Comme l’ont exprimé certains : “Cela m’a permis de mieux comprendre la maladie de ma mère et de comprendre le pourquoi de ses différents comportements”. “En tant que compagnon d’une personne
atteinte d’hypersomnie, j’ai beaucoup d’informations afin de mieux l’aider et/ou l’accompagner”.
Au total, les questionnaires de satisfaction que nous avons distribués aux patients à la fin de cette journée sont très gratifiants et nous encouragent à renouveler
l’expérience l’an prochain. Nous remercions tous les participants qui nous ont fait confiance en assistant à ces ateliers, tous les intervenants ainsi que le Laboratoire UCB.
La narcolepsie est une maladie qui, dans sa forme complète, associe plusieurs symptômes.
La personne se plaint d’une somnolence contre laquelle elle lutte avec difficulté et pouvant la conduire à des endormissements inopinés.

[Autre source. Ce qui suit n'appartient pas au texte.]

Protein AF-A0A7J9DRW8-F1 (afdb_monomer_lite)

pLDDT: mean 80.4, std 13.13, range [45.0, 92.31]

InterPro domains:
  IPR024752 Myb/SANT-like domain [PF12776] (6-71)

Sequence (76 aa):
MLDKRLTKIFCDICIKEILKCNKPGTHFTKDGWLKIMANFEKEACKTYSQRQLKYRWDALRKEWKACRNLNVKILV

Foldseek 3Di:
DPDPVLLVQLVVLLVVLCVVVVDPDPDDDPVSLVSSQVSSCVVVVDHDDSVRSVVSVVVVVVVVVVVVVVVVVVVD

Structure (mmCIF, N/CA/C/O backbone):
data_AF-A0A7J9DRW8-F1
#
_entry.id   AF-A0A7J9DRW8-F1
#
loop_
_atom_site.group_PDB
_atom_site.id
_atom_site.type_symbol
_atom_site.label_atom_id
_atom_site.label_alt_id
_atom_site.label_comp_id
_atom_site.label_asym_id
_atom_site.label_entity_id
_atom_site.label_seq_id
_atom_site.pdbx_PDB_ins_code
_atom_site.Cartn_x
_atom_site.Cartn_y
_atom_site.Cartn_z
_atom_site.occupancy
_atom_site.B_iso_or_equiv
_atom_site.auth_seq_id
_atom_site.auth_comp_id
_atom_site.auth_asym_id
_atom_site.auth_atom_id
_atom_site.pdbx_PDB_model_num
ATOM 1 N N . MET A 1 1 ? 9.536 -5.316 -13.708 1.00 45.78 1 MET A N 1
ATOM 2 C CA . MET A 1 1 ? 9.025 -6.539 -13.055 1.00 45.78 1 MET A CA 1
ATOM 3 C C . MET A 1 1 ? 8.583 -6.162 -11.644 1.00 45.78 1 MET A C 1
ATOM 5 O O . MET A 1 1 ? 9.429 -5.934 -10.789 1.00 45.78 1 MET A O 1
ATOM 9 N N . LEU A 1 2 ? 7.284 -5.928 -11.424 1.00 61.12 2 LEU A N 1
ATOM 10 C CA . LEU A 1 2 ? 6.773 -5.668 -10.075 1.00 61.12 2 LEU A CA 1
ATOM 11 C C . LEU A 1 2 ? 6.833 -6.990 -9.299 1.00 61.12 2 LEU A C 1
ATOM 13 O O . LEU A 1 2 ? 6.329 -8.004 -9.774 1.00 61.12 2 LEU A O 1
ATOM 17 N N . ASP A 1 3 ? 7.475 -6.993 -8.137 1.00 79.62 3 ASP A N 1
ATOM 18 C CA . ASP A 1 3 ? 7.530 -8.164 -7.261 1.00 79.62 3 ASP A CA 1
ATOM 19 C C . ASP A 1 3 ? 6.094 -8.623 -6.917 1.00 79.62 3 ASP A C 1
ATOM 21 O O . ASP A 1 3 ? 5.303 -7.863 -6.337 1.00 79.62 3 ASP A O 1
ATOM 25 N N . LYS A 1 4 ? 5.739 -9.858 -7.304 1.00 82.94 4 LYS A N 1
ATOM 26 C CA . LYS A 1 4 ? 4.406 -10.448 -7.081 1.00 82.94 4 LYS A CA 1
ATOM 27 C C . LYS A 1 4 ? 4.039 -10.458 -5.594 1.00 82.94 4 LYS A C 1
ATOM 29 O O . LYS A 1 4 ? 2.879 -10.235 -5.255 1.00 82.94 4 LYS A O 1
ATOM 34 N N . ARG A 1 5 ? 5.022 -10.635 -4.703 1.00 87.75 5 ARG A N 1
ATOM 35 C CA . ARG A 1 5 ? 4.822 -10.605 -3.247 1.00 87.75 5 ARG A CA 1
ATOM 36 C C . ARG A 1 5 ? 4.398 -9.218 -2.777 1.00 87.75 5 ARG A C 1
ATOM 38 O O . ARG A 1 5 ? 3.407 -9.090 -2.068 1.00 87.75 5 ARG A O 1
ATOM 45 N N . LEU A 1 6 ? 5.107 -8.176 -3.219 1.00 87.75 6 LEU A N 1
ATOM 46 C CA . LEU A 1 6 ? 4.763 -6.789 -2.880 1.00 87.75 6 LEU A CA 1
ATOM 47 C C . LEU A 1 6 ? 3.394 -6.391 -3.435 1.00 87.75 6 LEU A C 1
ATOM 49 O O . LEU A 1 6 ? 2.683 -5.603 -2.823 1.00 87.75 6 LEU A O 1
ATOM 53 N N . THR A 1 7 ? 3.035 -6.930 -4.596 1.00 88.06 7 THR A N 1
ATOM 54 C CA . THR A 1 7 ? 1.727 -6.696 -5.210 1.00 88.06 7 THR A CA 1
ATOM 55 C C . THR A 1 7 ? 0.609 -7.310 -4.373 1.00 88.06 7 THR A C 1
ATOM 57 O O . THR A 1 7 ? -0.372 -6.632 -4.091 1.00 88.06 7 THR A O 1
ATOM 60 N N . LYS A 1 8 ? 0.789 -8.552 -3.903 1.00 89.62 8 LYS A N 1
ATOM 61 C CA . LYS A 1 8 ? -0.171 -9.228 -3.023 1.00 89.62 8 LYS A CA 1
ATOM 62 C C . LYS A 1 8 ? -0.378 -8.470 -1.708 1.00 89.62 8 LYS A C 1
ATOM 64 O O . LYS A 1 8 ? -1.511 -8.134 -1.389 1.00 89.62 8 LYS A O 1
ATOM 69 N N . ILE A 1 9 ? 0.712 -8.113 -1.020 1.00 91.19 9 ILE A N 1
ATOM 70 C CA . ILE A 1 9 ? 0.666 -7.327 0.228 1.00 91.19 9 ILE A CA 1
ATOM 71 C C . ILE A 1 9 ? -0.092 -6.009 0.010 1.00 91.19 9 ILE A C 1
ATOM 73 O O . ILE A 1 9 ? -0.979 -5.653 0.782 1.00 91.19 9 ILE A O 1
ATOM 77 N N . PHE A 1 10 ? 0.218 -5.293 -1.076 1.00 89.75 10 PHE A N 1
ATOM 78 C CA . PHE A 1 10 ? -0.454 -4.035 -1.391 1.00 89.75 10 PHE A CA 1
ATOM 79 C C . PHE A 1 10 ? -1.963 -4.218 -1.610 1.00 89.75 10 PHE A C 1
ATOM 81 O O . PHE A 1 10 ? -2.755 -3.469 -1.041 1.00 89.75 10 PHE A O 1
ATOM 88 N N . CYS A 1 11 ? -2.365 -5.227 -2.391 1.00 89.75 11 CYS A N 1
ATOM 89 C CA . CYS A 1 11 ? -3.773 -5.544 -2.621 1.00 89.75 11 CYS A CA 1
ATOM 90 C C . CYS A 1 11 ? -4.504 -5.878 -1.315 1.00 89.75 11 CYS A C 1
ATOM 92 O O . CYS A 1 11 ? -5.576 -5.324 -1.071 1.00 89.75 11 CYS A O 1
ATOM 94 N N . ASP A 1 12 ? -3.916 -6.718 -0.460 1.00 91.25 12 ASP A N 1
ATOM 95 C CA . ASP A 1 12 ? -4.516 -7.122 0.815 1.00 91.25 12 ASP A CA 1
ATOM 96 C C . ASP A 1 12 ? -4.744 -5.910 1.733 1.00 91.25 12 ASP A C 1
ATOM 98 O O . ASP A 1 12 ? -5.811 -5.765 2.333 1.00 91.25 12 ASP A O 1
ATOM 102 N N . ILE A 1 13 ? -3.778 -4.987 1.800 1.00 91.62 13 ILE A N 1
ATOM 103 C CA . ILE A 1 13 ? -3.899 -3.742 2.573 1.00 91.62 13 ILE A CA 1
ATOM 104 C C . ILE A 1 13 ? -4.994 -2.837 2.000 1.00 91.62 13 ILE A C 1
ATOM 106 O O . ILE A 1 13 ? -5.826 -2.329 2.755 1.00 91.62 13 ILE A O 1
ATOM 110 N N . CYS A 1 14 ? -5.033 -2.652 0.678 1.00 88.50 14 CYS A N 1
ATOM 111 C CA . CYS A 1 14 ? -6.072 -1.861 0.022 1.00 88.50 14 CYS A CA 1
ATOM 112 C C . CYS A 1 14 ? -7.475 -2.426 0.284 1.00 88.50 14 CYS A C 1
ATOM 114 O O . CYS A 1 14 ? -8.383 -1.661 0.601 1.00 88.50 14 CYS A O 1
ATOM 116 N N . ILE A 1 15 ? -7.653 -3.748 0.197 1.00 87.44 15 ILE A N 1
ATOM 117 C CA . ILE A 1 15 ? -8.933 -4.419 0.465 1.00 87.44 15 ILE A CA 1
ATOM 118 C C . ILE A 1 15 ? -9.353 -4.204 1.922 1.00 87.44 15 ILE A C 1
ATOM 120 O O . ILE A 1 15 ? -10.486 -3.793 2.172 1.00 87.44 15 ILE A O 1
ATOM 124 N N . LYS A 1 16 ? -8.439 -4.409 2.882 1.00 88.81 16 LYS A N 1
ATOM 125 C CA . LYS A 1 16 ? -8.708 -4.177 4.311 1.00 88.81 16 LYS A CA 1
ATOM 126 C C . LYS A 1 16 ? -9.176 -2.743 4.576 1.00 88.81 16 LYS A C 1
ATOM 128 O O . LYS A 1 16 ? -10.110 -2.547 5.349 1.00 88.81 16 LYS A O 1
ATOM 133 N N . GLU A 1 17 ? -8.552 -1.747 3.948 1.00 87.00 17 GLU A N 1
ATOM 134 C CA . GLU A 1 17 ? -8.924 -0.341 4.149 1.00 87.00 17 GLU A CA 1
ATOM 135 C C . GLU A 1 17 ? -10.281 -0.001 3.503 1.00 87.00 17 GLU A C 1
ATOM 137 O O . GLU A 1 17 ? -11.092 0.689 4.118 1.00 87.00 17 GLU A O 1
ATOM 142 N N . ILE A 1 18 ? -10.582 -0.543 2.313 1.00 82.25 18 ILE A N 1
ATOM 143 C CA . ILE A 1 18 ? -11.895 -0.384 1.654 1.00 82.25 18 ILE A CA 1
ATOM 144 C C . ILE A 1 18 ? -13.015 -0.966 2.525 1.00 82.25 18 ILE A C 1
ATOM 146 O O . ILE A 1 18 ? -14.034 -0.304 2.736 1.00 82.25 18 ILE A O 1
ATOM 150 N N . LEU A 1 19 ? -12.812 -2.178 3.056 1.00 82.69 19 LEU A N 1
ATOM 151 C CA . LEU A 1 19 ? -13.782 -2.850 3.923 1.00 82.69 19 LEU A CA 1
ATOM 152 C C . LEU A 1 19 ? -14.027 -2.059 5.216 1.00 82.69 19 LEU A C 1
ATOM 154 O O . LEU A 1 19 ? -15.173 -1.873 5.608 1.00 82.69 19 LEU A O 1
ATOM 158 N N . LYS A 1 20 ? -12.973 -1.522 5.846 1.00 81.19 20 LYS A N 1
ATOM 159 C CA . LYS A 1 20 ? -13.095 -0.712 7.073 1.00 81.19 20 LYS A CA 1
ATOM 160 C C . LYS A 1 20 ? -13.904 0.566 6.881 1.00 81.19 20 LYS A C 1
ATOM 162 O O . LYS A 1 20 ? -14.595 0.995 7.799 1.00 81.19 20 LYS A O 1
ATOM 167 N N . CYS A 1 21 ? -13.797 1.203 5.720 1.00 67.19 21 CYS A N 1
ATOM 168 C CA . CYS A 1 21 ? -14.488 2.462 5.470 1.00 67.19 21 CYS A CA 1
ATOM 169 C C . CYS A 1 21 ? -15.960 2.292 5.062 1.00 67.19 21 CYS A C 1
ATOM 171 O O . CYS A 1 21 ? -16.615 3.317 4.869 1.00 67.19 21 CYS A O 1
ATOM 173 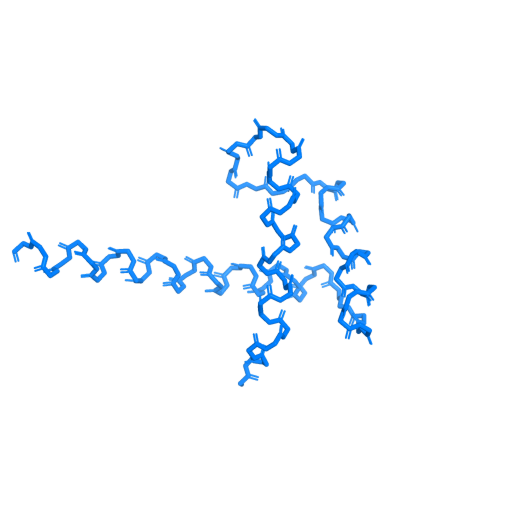N N . ASN A 1 22 ? -16.472 1.059 4.887 1.00 59.25 22 ASN A N 1
ATOM 174 C CA . ASN A 1 22 ? -17.810 0.771 4.336 1.00 59.25 22 ASN A CA 1
ATOM 175 C C . ASN A 1 22 ? -18.150 1.626 3.097 1.00 59.25 22 ASN A C 1
ATOM 177 O O . ASN A 1 22 ? -19.304 1.955 2.828 1.00 59.25 22 ASN A O 1
ATOM 181 N N . LYS A 1 23 ? -17.122 2.028 2.343 1.00 57.84 23 LYS A N 1
ATOM 182 C CA . LYS A 1 23 ? -17.239 2.967 1.233 1.00 57.84 23 LYS A CA 1
ATOM 183 C C . LYS A 1 23 ? -16.757 2.267 -0.026 1.00 57.84 23 LYS A C 1
ATOM 185 O O . LYS A 1 23 ? -15.547 2.196 -0.250 1.00 57.84 23 LYS A O 1
ATOM 190 N N . PRO A 1 24 ? -17.673 1.803 -0.891 1.00 55.62 24 PRO A N 1
ATOM 191 C CA . PRO A 1 24 ? -17.342 1.456 -2.263 1.00 55.62 24 PRO A CA 1
ATOM 192 C C . PRO A 1 24 ? -17.121 2.758 -3.052 1.00 55.62 24 PRO A C 1
ATOM 194 O O . PRO A 1 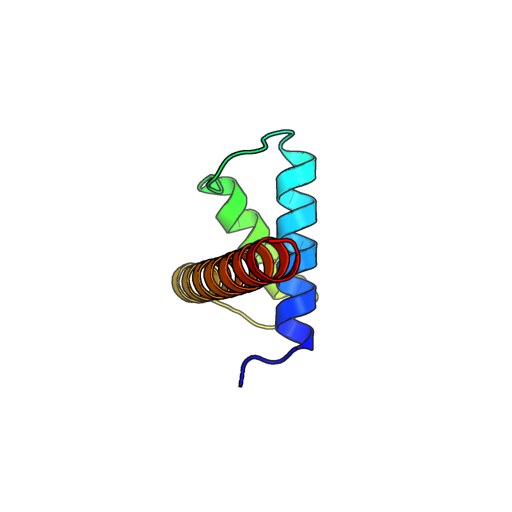24 ? -17.894 3.133 -3.926 1.00 55.62 24 PRO A O 1
ATOM 197 N N . GLY A 1 25 ? -16.092 3.516 -2.674 1.00 61.31 25 GLY A N 1
ATOM 198 C CA . GLY A 1 25 ? -15.668 4.730 -3.359 1.00 61.31 25 GLY A CA 1
ATOM 199 C C . GLY A 1 25 ? -14.579 4.425 -4.381 1.00 61.31 25 GLY A C 1
ATOM 200 O O . GLY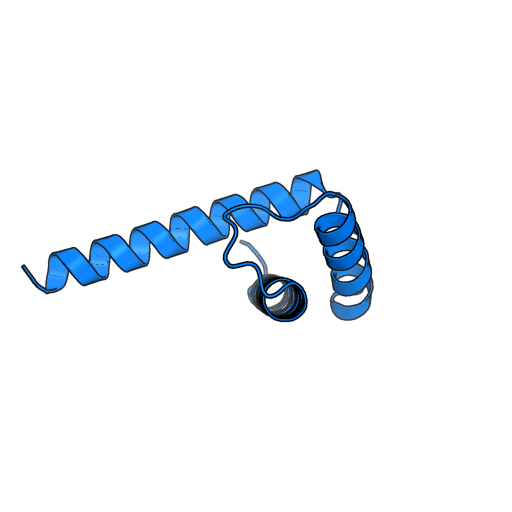 A 1 25 ? -13.792 3.495 -4.225 1.00 61.31 25 GLY A O 1
ATOM 201 N N . THR A 1 26 ? -14.482 5.240 -5.429 1.00 66.50 26 THR A N 1
ATOM 202 C CA . THR A 1 26 ? -13.456 5.084 -6.474 1.00 66.50 26 THR A CA 1
ATOM 203 C C . THR A 1 26 ? -12.065 5.581 -6.063 1.00 66.50 26 THR A C 1
ATOM 205 O O . THR A 1 26 ? -11.120 5.415 -6.846 1.00 66.50 26 THR A O 1
ATOM 208 N N . HIS A 1 27 ? -11.938 6.190 -4.874 1.00 73.19 27 HIS A N 1
ATOM 209 C CA . HIS A 1 27 ? -10.728 6.844 -4.369 1.00 73.19 27 HIS A CA 1
ATOM 210 C C . HIS A 1 27 ? -10.557 6.662 -2.854 1.00 73.19 27 HIS A C 1
ATOM 212 O O . HIS A 1 27 ? -11.525 6.735 -2.099 1.00 73.19 27 HIS A O 1
ATOM 218 N N . PHE A 1 28 ? -9.305 6.509 -2.412 1.00 80.06 28 PHE A N 1
ATOM 219 C CA . PHE A 1 28 ? -8.931 6.600 -0.999 1.00 80.06 28 PHE A CA 1
ATOM 220 C C . PHE A 1 28 ? -8.866 8.062 -0.543 1.00 80.06 28 PHE A C 1
ATOM 222 O O . PHE A 1 28 ? -8.392 8.930 -1.283 1.00 80.06 28 PHE A O 1
ATOM 229 N N . THR A 1 29 ? -9.296 8.328 0.692 1.00 83.94 29 THR A N 1
ATOM 230 C CA . THR A 1 29 ? -9.115 9.632 1.349 1.00 83.94 29 THR A CA 1
ATOM 231 C C . THR A 1 29 ? -7.634 9.887 1.658 1.00 83.94 29 THR A C 1
ATOM 233 O O . THR A 1 29 ? -6.795 8.989 1.534 1.00 83.94 29 THR A O 1
ATOM 236 N N . LYS A 1 30 ? -7.285 11.114 2.073 1.00 84.62 30 LYS A N 1
ATOM 237 C CA . LYS A 1 30 ? -5.919 11.431 2.529 1.00 84.62 30 LYS A CA 1
ATOM 238 C C . LYS A 1 30 ? -5.492 10.508 3.680 1.00 84.62 30 LYS A C 1
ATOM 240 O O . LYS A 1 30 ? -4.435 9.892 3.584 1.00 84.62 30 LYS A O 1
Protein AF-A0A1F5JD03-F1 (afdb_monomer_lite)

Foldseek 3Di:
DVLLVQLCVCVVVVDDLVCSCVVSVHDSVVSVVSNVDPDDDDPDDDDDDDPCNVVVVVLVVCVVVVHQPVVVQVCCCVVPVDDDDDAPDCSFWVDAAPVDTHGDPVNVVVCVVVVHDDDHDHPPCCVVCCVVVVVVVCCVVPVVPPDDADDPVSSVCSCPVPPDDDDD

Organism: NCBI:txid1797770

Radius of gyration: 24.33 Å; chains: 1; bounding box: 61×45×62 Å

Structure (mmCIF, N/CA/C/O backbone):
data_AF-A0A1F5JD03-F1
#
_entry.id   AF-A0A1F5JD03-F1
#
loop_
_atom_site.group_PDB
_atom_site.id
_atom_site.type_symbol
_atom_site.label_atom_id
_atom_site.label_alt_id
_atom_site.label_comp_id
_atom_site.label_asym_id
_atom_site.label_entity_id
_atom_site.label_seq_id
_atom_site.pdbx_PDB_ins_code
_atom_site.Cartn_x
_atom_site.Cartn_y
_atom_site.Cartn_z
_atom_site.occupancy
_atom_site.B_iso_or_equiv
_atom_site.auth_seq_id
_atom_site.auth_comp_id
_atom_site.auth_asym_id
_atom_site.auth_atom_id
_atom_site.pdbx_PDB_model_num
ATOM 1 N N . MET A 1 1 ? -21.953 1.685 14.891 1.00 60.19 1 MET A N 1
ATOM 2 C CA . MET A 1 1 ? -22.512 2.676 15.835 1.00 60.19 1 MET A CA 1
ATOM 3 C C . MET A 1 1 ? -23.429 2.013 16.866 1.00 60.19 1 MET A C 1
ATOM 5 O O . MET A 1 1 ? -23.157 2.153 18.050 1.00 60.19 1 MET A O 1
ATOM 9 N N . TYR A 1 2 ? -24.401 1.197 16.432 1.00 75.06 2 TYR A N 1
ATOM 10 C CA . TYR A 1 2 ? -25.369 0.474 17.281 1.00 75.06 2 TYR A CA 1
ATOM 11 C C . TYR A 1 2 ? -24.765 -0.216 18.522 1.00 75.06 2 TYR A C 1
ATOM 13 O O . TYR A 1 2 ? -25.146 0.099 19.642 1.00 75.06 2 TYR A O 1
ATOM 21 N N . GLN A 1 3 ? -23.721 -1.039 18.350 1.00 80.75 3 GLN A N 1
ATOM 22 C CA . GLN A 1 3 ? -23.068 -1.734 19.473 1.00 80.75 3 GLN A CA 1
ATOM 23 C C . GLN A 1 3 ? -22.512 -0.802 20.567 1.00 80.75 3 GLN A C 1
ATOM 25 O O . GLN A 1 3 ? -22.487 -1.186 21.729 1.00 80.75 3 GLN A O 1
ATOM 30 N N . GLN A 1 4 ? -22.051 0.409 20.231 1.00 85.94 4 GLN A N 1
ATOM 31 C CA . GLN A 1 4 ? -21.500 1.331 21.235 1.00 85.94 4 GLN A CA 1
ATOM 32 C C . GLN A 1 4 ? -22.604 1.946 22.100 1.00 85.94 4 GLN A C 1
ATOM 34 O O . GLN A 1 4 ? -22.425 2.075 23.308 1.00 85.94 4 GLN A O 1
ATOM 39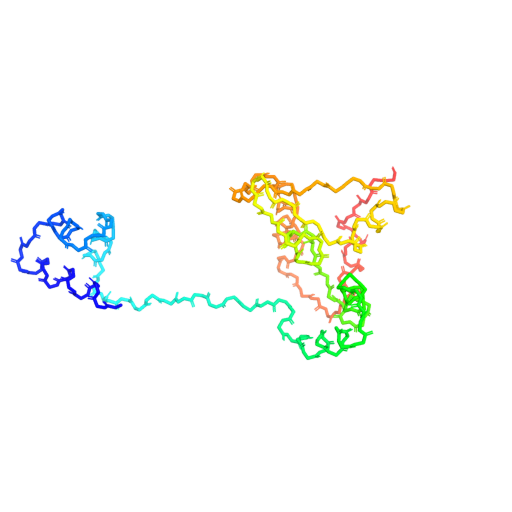 N N . ILE A 1 5 ? -23.746 2.269 21.483 1.00 87.00 5 ILE A N 1
ATOM 40 C CA . ILE A 1 5 ? -24.930 2.797 22.167 1.00 87.00 5 ILE A CA 1
ATOM 41 C C . ILE A 1 5 ? -25.464 1.736 23.130 1.00 87.00 5 ILE A C 1
ATOM 43 O O . ILE A 1 5 ? -25.612 2.010 24.314 1.00 87.00 5 ILE A O 1
ATOM 47 N N . THR A 1 6 ? -25.643 0.498 22.659 1.00 89.31 6 THR A N 1
ATOM 48 C CA . THR A 1 6 ? -26.112 -0.617 23.495 1.00 89.31 6 THR A CA 1
ATOM 49 C C . THR A 1 6 ? -25.196 -0.862 24.697 1.00 89.31 6 THR A C 1
ATOM 51 O O . THR A 1 6 ? -25.685 -1.054 25.806 1.00 89.31 6 THR A O 1
ATOM 54 N N . ILE A 1 7 ? -23.871 -0.794 24.511 1.00 90.31 7 ILE A N 1
ATOM 55 C CA . ILE A 1 7 ? -22.900 -0.925 25.609 1.00 90.31 7 ILE A CA 1
ATOM 56 C C . ILE A 1 7 ? -23.078 0.185 26.653 1.00 90.31 7 ILE A C 1
ATOM 58 O O . ILE A 1 7 ? -23.067 -0.107 27.847 1.00 90.31 7 ILE A O 1
ATOM 62 N N . GLN A 1 8 ? -23.246 1.441 26.228 1.00 88.81 8 GLN A N 1
ATOM 63 C CA . GLN A 1 8 ? -23.463 2.554 27.157 1.00 88.81 8 GLN A CA 1
ATOM 64 C C . GLN A 1 8 ? -24.809 2.444 27.884 1.00 88.81 8 GLN A C 1
ATOM 66 O O . GLN A 1 8 ? -24.867 2.703 29.084 1.00 88.81 8 GLN A O 1
ATOM 71 N N . THR A 1 9 ? -25.871 2.025 27.192 1.00 91.00 9 THR A N 1
ATOM 72 C CA . THR A 1 9 ? -27.199 1.829 27.788 1.00 91.00 9 THR A CA 1
ATOM 73 C C . THR A 1 9 ? -27.180 0.728 28.846 1.00 91.00 9 THR A C 1
ATOM 75 O O . THR A 1 9 ? -27.597 0.974 29.974 1.00 91.00 9 THR A O 1
ATOM 78 N N . LEU A 1 10 ? -26.626 -0.448 28.528 1.00 90.94 10 LEU A N 1
ATOM 79 C CA . LEU A 1 10 ? -26.512 -1.561 29.479 1.00 90.94 10 LEU A CA 1
ATOM 80 C C . LEU A 1 10 ? -25.631 -1.186 30.679 1.00 90.94 10 LEU A C 1
ATOM 82 O O . LEU A 1 10 ? -25.946 -1.519 31.818 1.00 90.94 10 LEU A O 1
ATOM 86 N N . PHE A 1 11 ? -24.553 -0.432 30.450 1.00 90.62 11 PHE A N 1
ATOM 87 C CA . PHE A 1 11 ? -23.709 0.044 31.543 1.00 90.62 11 PHE A CA 1
ATOM 88 C C . PHE A 1 11 ? -24.442 1.039 32.459 1.00 90.62 11 PHE A C 1
ATOM 90 O O . PHE A 1 11 ? -24.326 0.931 33.677 1.00 90.62 11 PHE A O 1
ATOM 97 N N . LYS A 1 12 ? -25.243 1.961 31.902 1.00 91.00 12 LYS A N 1
ATOM 98 C CA . LYS A 1 12 ? -26.100 2.874 32.684 1.00 91.00 12 LYS A CA 1
ATOM 99 C C . LYS A 1 12 ? -27.191 2.138 33.471 1.00 91.00 12 LYS A C 1
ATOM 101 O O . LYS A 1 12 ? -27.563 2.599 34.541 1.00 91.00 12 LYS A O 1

Les siestes – il y en a souvent plusieurs par jour – sont très récupératrices. Le sommeil de nuit est habituellement de mauvaise qualité, fractionné par des réveils fréquents, habité de
rêves trop riches et trop présents.
Lors des transitions entre l’éveil et le sommeil, des hallucinations visuelles ou auditives, ou encore de fausses perceptions très désagréables et troublantes peuvent advenir – on parle
d’hallucinations « hypnagogiques » ou « hypnopompiques ». Des paralysies du sommeil se manifestent parfois, caractérisées, lors d’un réveil, par la sensation pénible et très angoissante de
ne pouvoir ni parler ni bouger ; elles durent de quelques secondes à plusieurs minutes.
Dans la journée, un symptôme tout à fait caractéristique peut survenir : un accès de cataplexie aurire, mais aussi la surprise, la colère ou la peur. Il se traduit par une chute
brutale du tonus musculaire. Il peut toucher une partie du corps – tête qui tombe, main qui lâche un objet… – ou concerner l’ensemble des muscles – et c’est la chute assurée. Il est déclenché par
les émotions, en particulier le rire.
Cette maladie se déclenche le plus souvent à l’adolescence. Tous les signes ne sont pas obligatoirement présents et le diagnostic est confirmé par des examens pratiqués dans un laboratoire
spécialisé, avec un enregistrement du sommeil de nuit et des tests d’endormissement réalisés au cours de la journée.
Il existe une composante génétique : 98 % des personnes qui ont une narcolepsie ont un groupage HLA (système de marqueurs immunitaires) spécifique. Au cours de ces dernières années, on a
pu montrer que 90 % des personnes atteintes de narcolepsie ont une absence d’une protéine, l’hypocrétine (ou orexine), dans le liquide céphalo-rachidien. Cette protéine aux propriétés
éveillantes est normalement secrétée par une minuscule zone du cerveau qui, chez le narcoleptique, serait détruite par un mécanisme auto-immunitaire (c’est-à-dire par une réaction des cellules
immunitaires de la personne elle-même).
Le traitement de la narcolepsie consiste tout d’abord à apprendre à contrôler ses émotions et à s’organiser pour pouvoir faire une à plusieurs siestes à des moments stratégiques de
la journée. Lorsqu’on travaille, cela n’est pas toujours facile ; néanmoins, le fait d’expliquer son symptôme dans son milieu professionnel permet de dédramatiser la situation et d’expliquer ce
qui se passe. La personne n’est alors plus considérée par les autres comme indifférente à son travail, mais comme quelqu’un qui a une particularité (voire un véritable handicap) et que l’on peut
aider. Ces mesures de bon sens ne sont pas toujours suffisantes et des médicaments existent. Des stimulants de la vigilance sont utilisés pour lutter contre la somnolence et certains
antidépresseurs donnent de bons résultats pour contrer les accès de cataplexie.